I guess he heard about a new Canon ultra-wide zoom. Which is really coming soon. The Canon 8-15mm F4L (tested recently on Lenstip: http://www.lenstip.com/index.php?test=obiektywu&test_ob=311. ;D
But never heard about an update of the 10-22mm yet. ???


----------



## dstppy (Aug 12, 2011)

2x -- why would they update a lens that sells well enough, and balances out the same as the other 3 competing lenses from the same class?

http://www.lensrentals.com/rent/canon/lenses/wide-angle/canon-ef-s-10-22mm-f3.5-4.5

I think they were talking just to talk . . . I'm an expert on that ;D


----------



## neuroanatomist (Aug 12, 2011)

Well, _NOW_ there's a rumor about a new 10-22mm. But it's the first I've heard.


----------



## Gothmoth (Aug 12, 2011)

dstppy said:


> 2x -- why would they update a lens that sells well enough, and balances out the same as the other 3 competing lenses from the same class?

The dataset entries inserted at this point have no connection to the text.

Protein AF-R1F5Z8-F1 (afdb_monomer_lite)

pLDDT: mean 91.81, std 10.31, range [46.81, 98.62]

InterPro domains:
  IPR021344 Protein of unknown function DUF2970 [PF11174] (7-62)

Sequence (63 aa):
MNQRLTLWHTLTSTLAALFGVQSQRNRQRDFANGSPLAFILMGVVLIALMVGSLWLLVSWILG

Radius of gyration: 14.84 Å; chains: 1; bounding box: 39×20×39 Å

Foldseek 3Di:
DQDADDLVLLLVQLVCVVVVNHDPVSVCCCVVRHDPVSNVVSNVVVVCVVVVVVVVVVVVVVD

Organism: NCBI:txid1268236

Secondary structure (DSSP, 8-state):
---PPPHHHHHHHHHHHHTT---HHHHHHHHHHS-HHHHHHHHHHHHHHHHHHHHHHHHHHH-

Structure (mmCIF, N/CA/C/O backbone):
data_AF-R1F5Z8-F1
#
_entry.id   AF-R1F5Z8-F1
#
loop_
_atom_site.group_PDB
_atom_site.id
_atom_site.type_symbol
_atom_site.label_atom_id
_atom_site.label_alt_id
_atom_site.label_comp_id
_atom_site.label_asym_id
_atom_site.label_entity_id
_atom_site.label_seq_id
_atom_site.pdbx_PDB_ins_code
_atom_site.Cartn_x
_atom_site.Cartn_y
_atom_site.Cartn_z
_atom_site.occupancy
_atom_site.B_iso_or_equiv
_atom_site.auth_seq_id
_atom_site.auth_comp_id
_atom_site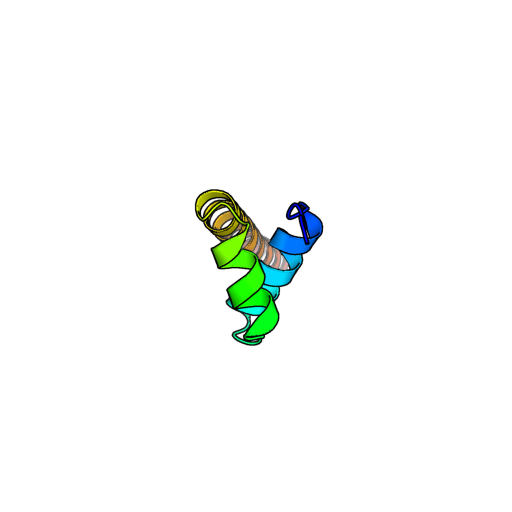.auth_asym_id
_atom_site.auth_atom_id
_atom_site.pdbx_PDB_model_num
ATOM 1 N N . MET A 1 1 ? -24.093 -3.442 18.047 1.00 46.81 1 MET A N 1
ATOM 2 C CA . MET A 1 1 ? -23.261 -2.544 17.214 1.00 46.81 1 MET A CA 1
ATOM 3 C C . MET A 1 1 ? -23.100 -3.190 15.843 1.00 46.81 1 MET A C 1
ATOM 5 O O . MET A 1 1 ? -22.184 -3.973 15.657 1.00 46.81 1 MET A O 1
ATOM 9 N N . ASN A 1 2 ? -24.007 -2.914 14.902 1.00 48.00 2 ASN A N 1
ATOM 10 C CA . ASN A 1 2 ? -23.923 -3.440 13.534 1.00 48.00 2 ASN A CA 1
ATOM 11 C C . ASN A 1 2 ? -23.159 -2.434 12.667 1.00 48.00 2 ASN A C 1
ATOM 13 O O . ASN A 1 2 ? -23.766 -1.616 11.981 1.00 48.00 2 ASN A O 1
ATOM 17 N N . GLN A 1 3 ? -21.826 -2.442 12.741 1.00 64.19 3 GLN A N 1
ATOM 18 C CA . GLN A 1 3 ? -21.009 -1.633 11.836 1.00 64.19 3 GLN A CA 1
ATOM 19 C C . GLN A 1 3 ? -20.737 -2.433 10.566 1.00 64.19 3 GLN A C 1
ATOM 21 O O . GLN A 1 3 ? -19.822 -3.250 10.511 1.00 64.19 3 GLN A O 1
ATOM 26 N N . ARG A 1 4 ? -21.550 -2.192 9.534 1.00 70.56 4 ARG A N 1
ATOM 27 C CA . ARG A 1 4 ? -21.250 -2.666 8.182 1.00 70.56 4 ARG A CA 1
ATOM 28 C C . ARG A 1 4 ? -19.933 -2.032 7.735 1.00 70.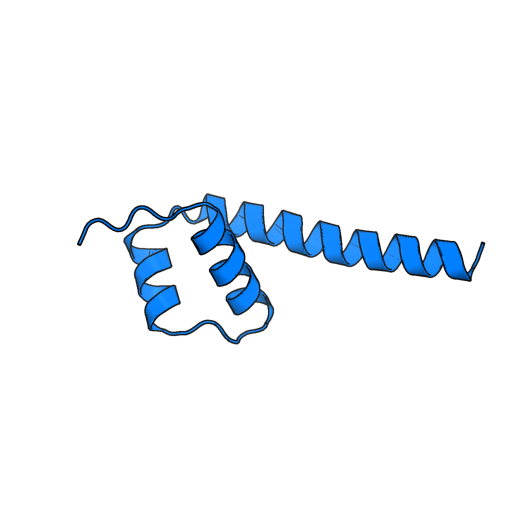56 4 ARG A C 1
ATOM 30 O O . ARG A 1 4 ? -19.792 -0.809 7.786 1.00 70.56 4 ARG A O 1
ATOM 37 N N . LEU A 1 5 ? -18.974 -2.851 7.314 1.00 82.44 5 LEU A N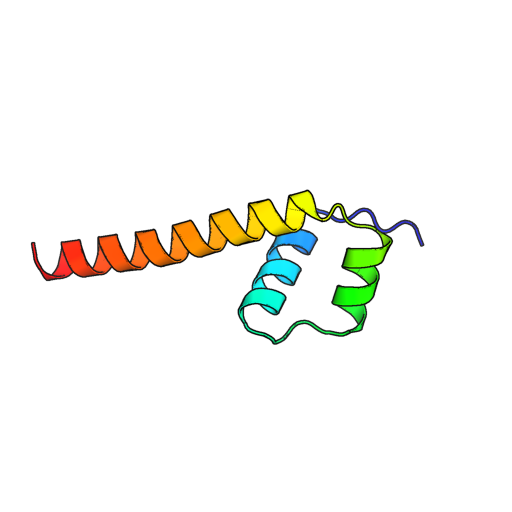 1
ATOM 38 C CA . LEU A 1 5 ? -17.743 -2.338 6.726 1.00 82.44 5 LEU A CA 1
ATOM 39 C C . LEU A 1 5 ? -18.078 -1.639 5.409 1.00 82.44 5 LEU A C 1
ATOM 41 O O . LEU A 1 5 ? -18.750 -2.194 4.542 1.00 82.44 5 LEU A O 1
ATOM 45 N N . THR A 1 6 ? -17.617 -0.401 5.282 1.00 89.75 6 THR A N 1
ATOM 46 C CA . THR A 1 6 ? -17.685 0.356 4.031 1.00 89.75 6 THR A CA 1
ATOM 47 C C . THR A 1 6 ? -16.391 0.137 3.256 1.00 89.75 6 THR A C 1
ATOM 49 O O . THR A 1 6 ? -15.367 -0.216 3.844 1.00 89.75 6 THR A O 1
ATOM 52 N N . LEU A 1 7 ? -16.402 0.412 1.950 1.00 90.94 7 LEU A N 1
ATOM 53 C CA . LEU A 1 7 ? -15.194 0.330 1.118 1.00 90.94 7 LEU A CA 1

well canon has updated the 18-55mm IS and there was no reason either.
beside a few pennys they save on production cost.

but i dont think the rumor is true.


----------



## neuroanatomist (Aug 12, 2011)

Gothmoth said:


> well canon has updated the 18-55mm IS and there was no reason either.
> beside a few pennys they save on production cost.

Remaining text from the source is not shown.